Most pregnant women will be offered a routine midtrimester ultrasound examination. It can be performed from 18 weeks onwards but is preferably done between 19 and 20 weeks. The ultrasound is performed transabdominally. A full bladder is not required.
- To confirm that the fetus is alive.
- To diagnose multiple pregnancy if no earlier scan was performed
- To confirm your due date if no earlier scan was performed
- To assess fetal growth by measuring the fetal head, abdomen and femur
- To assess the fetal anatomy. This involves a detailed examination of the fetal head, brain, face, lips, heart, stomach, lungs, abdominal wall, kidneys, bladder, spine, arms, legs, hands, and feet. Upon request, the fetal gender can be disclosed in most situations.

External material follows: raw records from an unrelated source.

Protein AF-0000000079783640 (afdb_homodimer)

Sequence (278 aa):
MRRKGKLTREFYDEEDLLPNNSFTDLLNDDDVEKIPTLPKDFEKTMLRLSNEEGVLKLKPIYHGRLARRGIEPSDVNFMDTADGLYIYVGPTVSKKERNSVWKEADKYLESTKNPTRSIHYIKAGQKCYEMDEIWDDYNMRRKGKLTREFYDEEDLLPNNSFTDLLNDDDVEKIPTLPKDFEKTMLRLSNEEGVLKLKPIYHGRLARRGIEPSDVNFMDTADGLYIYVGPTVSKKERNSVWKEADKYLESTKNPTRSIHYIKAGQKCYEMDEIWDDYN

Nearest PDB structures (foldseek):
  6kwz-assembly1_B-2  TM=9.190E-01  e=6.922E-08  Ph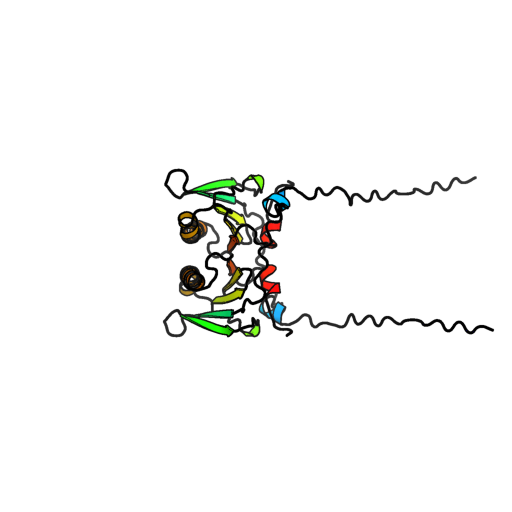ysarum polycephalum
  6ljd-assembly1_C  TM=9.144E-01  e=7.847E-08  Physarum polycephalum
  8vkh-assembly1_G  TM=8.393E-01  e=2.279E-07  Homo sapiens
  4s10-assembly1_C  TM=8.646E-01  e=8.659E-06  Homo sapiens
  5faf-assembly1_A  TM=7.854E-01  e=1.726E-05  Homo sapiens

InterPro domains:
  IPR029006 ADF-H/Gelsolin-like domain superfamily [G3DSA:3.40.20.10] (38-139)

pLDDT: mean 77.27, std 27.32, range [21.23, 98.81]

Secondary structure (DSSP, 8-state):
-------------TTTT----HHHHHHT-SS--------TT---EEEEEE-TTSS-EEEEEEES---GGG--TTSEEEEE-SS-EEEEE-TT--HHHHHHHHHHHHHHHHTSS-TT--EEEEETT---HHHHTS--TT-/---------------------HHHHHHS-SS--------TT---EEEEEE-TTSS-EEEEEEES---GGG--TTSEEEEE-SS-EEEEE-TT--HHHHHHHHHHHHHHHHTSS-TT--EEEEETT---HHHHTS--TT-

Solvent-accessible surface area (backbone atoms only — not comparable to full-atom values): 16634 Å² total; per-residue (Å²): 132,83,76,74,78,75,79,74,74,75,74,72,73,74,72,66,68,69,67,82,52,60,64,53,22,73,70,43,44,70,80,59,57,73,64,75,71,59,62,86,80,58,69,28,34,21,30,35,40,41,49,86,81,79,49,78,46,78,42,82,75,36,79,67,38,35,48,74,86,72,61,50,55,62,25,35,33,36,41,40,49,74,82,25,37,37,34,40,35,23,80,64,42,48,71,70,61,58,70,43,45,61,61,52,48,53,56,51,28,65,72,47,98,62,55,79,57,23,36,38,40,37,35,62,81,56,88,52,75,70,67,72,68,64,59,44,71,90,109,134,87,78,77,74,75,79,74,76,74,75,74,77,75,70,66,77,70,70,82,55,61,65,52,24,75,76,44,46,72,77,66,59,72,63,73,72,60,61,88,82,56,70,29,34,22,30,35,38,41,49,88,82,79,49,78,43,80,41,81,75,35,77,67,38,36,49,73,85,71,62,50,54,63,24,37,34,36,40,40,47,72,83,24,38,38,34,40,35,24,80,63,43,49,71,70,59,58,70,44,44,61,60,53,49,52,56,52,28,64,72,46,97,62,56,77,57,23,35,38,38,35,35,62,79,57,86,52,74,70,65,71,66,64,60,44,72,90,108

Foldseek 3Di:
DPPPPPPPPPPPCPVPPPPPDCVVCVVVVVVPPPPPPQPPPDKKWKWWWDCVVVDTDIGTDDIRFAAPVSDDLQTWMWIDDSQAIEIEHHPNHDPVRVVCVVVVLQVVLVPDPHSPHDYHYDYPPDDDPVVVPRHDHVD/DPPPPPPPPPPPCCVDCPDPDCVVCVVVVPVPPPPPPQDPPDKKWKWWWDCVVVDTDIGTDDIRFAAPVSDDLQTWMWIDDSQAIEIEHHPNHDPVRVVCVVVVLQVVLVVDPHNPHDYHYDYPPDDDPVVVPRHDHVD

Organism: Hymenolepis diminuta (NCBI:txid6216)

Radius of gyration: 23.92 Å; Cα contacts (8 Å, |Δi|>4): 411; chains: 2; bounding box: 43×66×90 Å

Structure (mmCIF, N/CA/C/O backbone):
data_AF-0000000079783640-model_v1
#
loop_
_entity.id
_entity.type
_entity.pdbx_description
1 polymer 'Gelsolin-like domain-containing protein'
#
loop_
_atom_site.group_PDB
_atom_site.id
_atom_site.type_symbol
_atom_site.label_atom_id
_atom_site.label_alt_id
_atom_site.label_comp_id
_atom_site.label_asym_id
_atom_site.label_entity_id
_atom_site.label_seq_id
_atom_site.pdbx_PDB_ins_code
_atom_site.Cartn_x
_atom_site.Cartn_y
_atom_site.Cartn_z
_atom_site.occupancy
_atom_site.B_iso_or_equiv
_atom_site.auth_seq_id
_atom_site.auth_comp_id
_atom_site.auth_asym_id
_atom_site.auth_atom_id
_atom_site.pdbx_PDB_model_num
ATOM 1 N N . MET A 1 1 ? 0.31 40.844 -59.25 1 22.97 1 MET A N 1
ATOM 2 C CA . MET A 1 1 ? 1.418 40.312 -58.438 1 22.97 1 MET A CA 1
ATOM 3 C C . MET A 1 1 ? 0.92 39.75 -57.125 1 22.97 1 MET A C 1
ATOM 5 O O . MET A 1 1 ? 0.537 40.5 -56.219 1 22.97 1 MET A O 1
ATOM 9 N N . ARG A 1 2 ? 0.111 38.656 -57.188 1 26.05 2 ARG A N 1
ATOM 10 C CA . ARG A 1 2 ? -0.715 38.062 -56.156 1 26.05 2 ARG A CA 1
ATOM 11 C C . ARG A 1 2 ? 0.144 37.531 -55 1 26.05 2 ARG A C 1
ATOM 13 O O . ARG A 1 2 ? 1.021 36.688 -55.219 1 26.05 2 ARG A O 1
ATOM 20 N N . ARG A 1 3 ? 0.475 38.469 -54.031 1 21.67 3 ARG A N 1
ATOM 21 C CA . ARG A 1 3 ? 1.275 38.219 -52.844 1 21.67 3 ARG A CA 1
ATOM 22 C C . ARG A 1 3 ? 0.655 37.094 -52 1 21.67 3 ARG A C 1
ATOM 24 O O . ARG A 1 3 ? -0.443 37.25 -51.469 1 21.67 3 ARG A O 1
ATOM 31 N N . LYS A 1 4 ? 0.72 35.875 -52.5 1 26.97 4 LYS A N 1
ATOM 32 C CA . LYS A 1 4 ? 0.328 34.656 -51.75 1 26.97 4 LYS A CA 1
ATOM 33 C C . LYS A 1 4 ? 0.983 34.625 -50.375 1 26.97 4 LYS A C 1
ATOM 35 O O . LYS A 1 4 ? 2.209 34.562 -50.25 1 26.97 4 LYS A O 1
ATOM 40 N N . GLY A 1 5 ? 0.478 35.5 -49.438 1 21.23 5 GLY A N 1
ATOM 41 C CA . GLY A 1 5 ? 0.969 35.594 -48.062 1 21.23 5 GLY A CA 1
ATOM 42 C C . GLY A 1 5 ? 0.912 34.25 -47.344 1 21.23 5 GLY A C 1
ATOM 43 O O . GLY A 1 5 ? -0.132 33.594 -47.312 1 21.23 5 GLY A O 1
ATOM 44 N N . LYS A 1 6 ? 1.95 33.438 -47.656 1 27.34 6 LYS A N 1
ATOM 45 C CA . LYS A 1 6 ? 2.215 32.188 -46.938 1 27.34 6 LYS A CA 1
ATOM 46 C C . LYS A 1 6 ? 2.115 32.375 -45.406 1 27.34 6 LYS A C 1
ATOM 48 O O . LYS A 1 6 ? 2.795 33.25 -44.844 1 27.34 6 LYS A O 1
ATOM 53 N N . LEU A 1 7 ? 0.885 32.281 -44.875 1 29.34 7 LEU A N 1
ATOM 54 C CA . LEU A 1 7 ? 0.634 32.281 -43.438 1 29.34 7 LEU A CA 1
ATOM 55 C C . LEU A 1 7 ? 1.537 31.281 -42.719 1 29.34 7 LEU A C 1
ATOM 57 O O . LEU A 1 7 ? 1.483 30.078 -43 1 29.34 7 LEU A O 1
ATOM 61 N N . THR A 1 8 ? 2.859 31.578 -42.531 1 24.16 8 THR A N 1
ATOM 62 C CA . THR A 1 8 ? 3.814 30.797 -41.781 1 24.16 8 THR A CA 1
ATOM 63 C C . THR A 1 8 ? 3.334 30.609 -40.344 1 24.16 8 THR A C 1
ATOM 65 O O . THR A 1 8 ? 3.201 31.578 -39.594 1 24.16 8 THR A O 1
ATOM 68 N N . ARG A 1 9 ? 2.289 29.859 -40.125 1 25.36 9 ARG A N 1
ATOM 69 C CA . ARG A 1 9 ? 1.87 29.547 -38.75 1 25.36 9 ARG A CA 1
ATOM 70 C C . ARG A 1 9 ? 3.045 29.031 -37.938 1 25.36 9 ARG A C 1
ATOM 72 O O . ARG A 1 9 ? 3.645 28.016 -38.25 1 25.36 9 ARG A O 1
ATOM 79 N N . GLU A 1 10 ? 3.848 29.938 -37.375 1 26.45 10 GLU A N 1
ATOM 80 C CA . GLU A 1 10 ? 4.891 29.609 -36.406 1 26.45 10 GLU A CA 1
ATOM 81 C C . GLU A 1 10 ? 4.328 28.781 -35.25 1 26.45 10 GLU A C 1
ATOM 83 O O . GLU A 1 10 ? 3.375 29.203 -34.594 1 26.45 10 GLU A O 1
ATOM 88 N N . PHE A 1 11 ? 4.035 27.531 -35.5 1 30.17 11 PHE A N 1
ATOM 89 C CA . PHE A 1 11 ? 3.74 26.625 -34.375 1 30.17 11 PHE A CA 1
ATOM 90 C C . PHE A 1 11 ? 4.746 26.812 -33.25 1 30.17 11 PHE A C 1
ATOM 92 O O . PHE A 1 11 ? 5.953 26.656 -33.469 1 30.17 11 PHE A O 1
ATOM 99 N N . TYR A 1 12 ? 4.605 27.906 -32.438 1 26.64 12 TYR A N 1
ATOM 100 C CA . TYR A 1 12 ? 5.387 28.062 -31.219 1 26.64 12 TYR A CA 1
ATOM 101 C C . TYR A 1 12 ? 5.43 26.766 -30.422 1 26.64 12 TYR A C 1
ATOM 103 O O . TYR A 1 12 ? 4.41 26.078 -30.281 1 26.64 12 TYR A O 1
ATOM 111 N N . ASP A 1 13 ? 6.438 25.953 -30.578 1 30.33 13 ASP A N 1
ATOM 112 C CA . ASP A 1 13 ? 6.863 24.797 -29.781 1 30.33 13 ASP A CA 1
ATOM 113 C C . ASP A 1 13 ? 6.766 25.094 -28.281 1 30.33 13 ASP A C 1
ATOM 115 O O . ASP A 1 13 ? 7.523 25.922 -27.766 1 30.33 13 ASP A O 1
ATOM 119 N N . GLU A 1 14 ? 5.582 25.531 -27.781 1 29.22 14 GLU A N 1
ATOM 120 C CA . GLU A 1 14 ? 5.336 25.656 -26.359 1 29.22 14 GLU A CA 1
ATOM 121 C C . GLU A 1 14 ? 5.871 24.438 -25.594 1 29.22 14 GLU A C 1
ATOM 123 O O . GLU A 1 14 ? 5.434 24.156 -24.484 1 29.22 14 GLU A O 1
ATOM 128 N N . GLU A 1 15 ? 6.684 23.625 -26.25 1 28.08 15 GLU A N 1
ATOM 129 C CA . GLU A 1 15 ? 7.234 22.484 -25.547 1 28.08 15 GLU A CA 1
ATOM 130 C C . GLU A 1 15 ? 7.969 22.906 -24.281 1 28.08 15 GLU A C 1
ATOM 132 O O . GLU A 1 15 ? 8.359 22.062 -23.469 1 28.08 15 GLU A O 1
ATOM 137 N N . ASP A 1 16 ? 8.555 24.125 -24.359 1 29.31 16 ASP A N 1
ATOM 138 C CA . ASP A 1 16 ? 9.703 24.312 -23.484 1 29.31 16 ASP A CA 1
ATOM 139 C C . ASP A 1 16 ? 9.289 24.25 -22.016 1 29.31 16 ASP A C 1
ATOM 141 O O . ASP A 1 16 ? 10.008 23.703 -21.188 1 29.31 16 ASP A O 1
ATOM 145 N N . LEU A 1 17 ? 8.484 25.234 -21.625 1 26.11 17 LEU A N 1
ATOM 146 C CA . LEU A 1 17 ? 8.625 25.75 -20.266 1 26.11 17 LEU A CA 1
ATOM 147 C C . LEU A 1 17 ? 8.086 24.75 -19.25 1 26.11 17 LEU A C 1
ATOM 149 O O . LEU A 1 17 ? 7.766 25.125 -18.125 1 26.11 17 LEU A O 1
ATOM 153 N N . LEU A 1 18 ? 7.551 23.688 -19.75 1 29.16 18 LEU A N 1
ATOM 154 C CA . LEU A 1 18 ? 6.977 23.078 -18.547 1 29.16 18 LEU A CA 1
ATOM 155 C C . LEU A 1 18 ? 8.016 22.953 -17.453 1 29.16 18 LEU A C 1
ATOM 157 O O . LEU A 1 18 ? 9.102 22.391 -17.672 1 29.16 18 LEU A O 1
ATOM 161 N N . PRO A 1 19 ? 8.062 24 -16.594 1 30.5 19 PRO A N 1
ATOM 162 C CA . PRO A 1 19 ? 8.953 24.031 -15.43 1 30.5 19 PRO A CA 1
ATOM 163 C C . PRO A 1 19 ? 9.148 22.656 -14.797 1 30.5 19 PRO A C 1
ATOM 165 O O . PRO A 1 19 ? 8.219 21.828 -14.797 1 30.5 19 PRO A O 1
ATOM 168 N N . ASN A 1 20 ? 10.266 21.969 -15.023 1 34 20 ASN A N 1
ATOM 169 C CA . ASN A 1 20 ? 10.75 20.859 -14.195 1 34 20 ASN A CA 1
ATOM 170 C C . ASN A 1 20 ? 10.336 21.031 -12.734 1 34 20 ASN A C 1
ATOM 172 O O . ASN A 1 20 ? 10.758 21.984 -12.07 1 34 20 ASN A O 1
ATOM 176 N N . ASN A 1 21 ? 9.008 21.094 -12.406 1 33.31 21 ASN A N 1
ATOM 177 C CA . ASN A 1 21 ? 8.344 21.453 -11.156 1 33.31 21 ASN A CA 1
ATOM 178 C C . ASN A 1 21 ? 9.102 20.906 -9.953 1 33.31 21 ASN A C 1
ATOM 180 O O . ASN A 1 21 ? 9.562 19.766 -9.961 1 33.31 21 ASN A O 1
ATOM 184 N N . SER A 1 22 ? 9.734 21.781 -9.156 1 34.09 22 SER A N 1
ATOM 185 C CA . SER A 1 22 ? 10.305 21.672 -7.812 1 34.09 22 SER A CA 1
ATOM 186 C C . SER A 1 22 ? 9.562 20.625 -6.988 1 34.09 22 SER A C 1
ATOM 188 O O . SER A 1 22 ? 10.141 20.016 -6.086 1 34.09 22 SER A O 1
ATOM 190 N N . PHE A 1 23 ? 8.328 20.547 -7.266 1 34.56 23 PHE A N 1
ATOM 191 C CA . PHE A 1 23 ? 7.5 19.625 -6.488 1 34.56 23 PHE A CA 1
ATOM 192 C C . PHE A 1 23 ? 7.91 18.188 -6.738 1 34.56 23 PHE A C 1
ATOM 194 O O . PHE A 1 23 ? 7.977 17.375 -5.805 1 34.56 23 PHE A O 1
ATOM 201 N N . THR A 1 24 ? 8.164 17.719 -7.949 1 40.81 24 THR A N 1
ATOM 202 C CA . THR A 1 24 ? 8.844 16.453 -8.195 1 40.81 24 THR A CA 1
ATOM 203 C C . THR A 1 24 ? 10.227 16.453 -7.555 1 40.81 24 THR A C 1
ATOM 205 O O . THR A 1 24 ? 10.773 15.391 -7.246 1 40.81 24 THR A O 1
ATOM 208 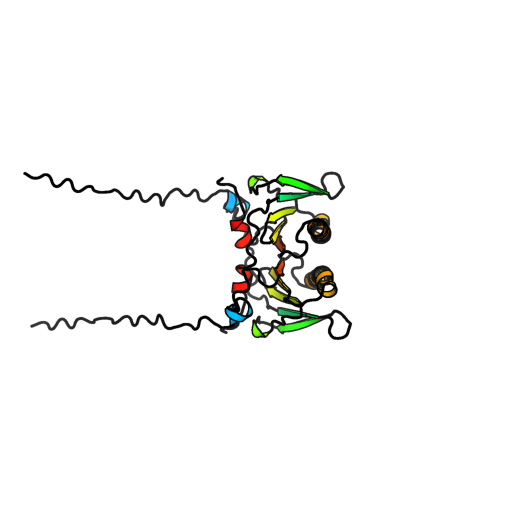N N . ASP A 1 25 ? 10.898 17.484 -7.426 1 41.62 25 ASP A N 1
ATOM 209 C CA . ASP A 1 25 ? 12.164 17.672 -6.723 1 41.62 25 ASP A CA 1
ATOM 210 C C . ASP A 1 25 ? 12 17.438 -5.223 1 41.62 25 ASP A C 1
ATOM 212 O O . ASP A 1 25 ? 12.875 16.844 -4.586 1 41.62 25 ASP A O 1
ATOM 216 N N . LEU A 1 26 ? 11.141 18.062 -4.477 1 43.97 26 LEU A N 1
ATOM 217 C CA . LEU A 1 26 ? 10.859 17.688 -3.094 1 43.97 26 LEU A CA 1
ATOM 218 C C . LEU A 1 26 ? 10.531 16.203 -2.986 1 43.97 26 LEU A C 1
ATOM 220 O O . LEU A 1 26 ? 10.977 15.539 -2.051 1 43.97 26 LEU A O 1
ATOM 224 N N . LEU A 1 27 ? 9.586 15.586 -3.693 1 44.44 27 LEU A N 1
ATOM 225 C CA . LEU A 1 27 ? 9.469 14.133 -3.828 1 44.44 27 LEU A CA 1
ATOM 226 C C . LEU A 1 27 ? 10.656 13.562 -4.598 1 44.44 27 LEU A C 1
ATOM 228 O O . LEU A 1 27 ? 11.102 12.445 -4.324 1 44.44 27 LEU A O 1
ATOM 232 N N . ASN A 1 28 ? 11.055 14.148 -5.801 1 41.03 28 ASN A N 1
ATOM 233 C CA . ASN A 1 28 ? 12.305 13.883 -6.512 1 41.03 28 ASN A CA 1
ATOM 234 C C . ASN A 1 28 ? 13.43 14.797 -6.035 1 41.03 28 ASN A C 1
ATOM 236 O O . ASN A 1 28 ? 13.617 15.891 -6.578 1 41.03 28 ASN A O 1
ATOM 240 N N . ASP A 1 29 ? 13.516 15.422 -4.953 1 36.88 29 ASP A N 1
ATOM 241 C CA . ASP A 1 29 ? 14.695 16.234 -4.691 1 36.88 29 ASP A CA 1
ATOM 242 C C . ASP A 1 29 ? 15.898 15.734 -5.48 1 36.88 29 ASP A C 1
ATOM 244 O O . ASP A 1 29 ? 16.188 14.539 -5.477 1 36.88 29 ASP A O 1
ATOM 248 N N . ASP A 1 30 ? 16.422 16.359 -6.434 1 35.28 30 ASP A N 1
ATOM 249 C CA . ASP A 1 30 ? 17.672 16.359 -7.168 1 35.28 30 ASP A CA 1
ATOM 250 C C . ASP A 1 30 ? 18.859 16.094 -6.227 1 35.28 30 ASP A C 1
ATOM 252 O O . ASP A 1 30 ? 20 16.078 -6.66 1 35.28 30 ASP A O 1
ATOM 256 N N . ASP A 1 31 ? 19.016 16.891 -5.121 1 37.03 31 ASP A N 1
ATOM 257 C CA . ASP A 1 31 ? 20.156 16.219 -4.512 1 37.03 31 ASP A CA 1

- To assess the position of the placenta. In approximately 3%of pregnancies the placenta is low-lying at the midtrimester ultrasound. A repeat ultrasound is then recommended around 32 weeks. In the majority of patients, the placenta will no longer be low-lying then.
- To assess the liquor volume.
- To assess the length of the cervix.
- To check for ovarian cysts or fibroids.
This examination is expected to detect the majority of major fetal malformations. It is important to appreciate however that even with the best ultrasound equipment not all abnormalities can be seen.
Sometimes abnormalities can be missed because suboptimal views are obtained. This can be due to difficult fetal position or the patient's weight. In these situations a repeat ultrasound is often organised a few weeks later when the fetus is bigger and/or in a different, hopefully better position.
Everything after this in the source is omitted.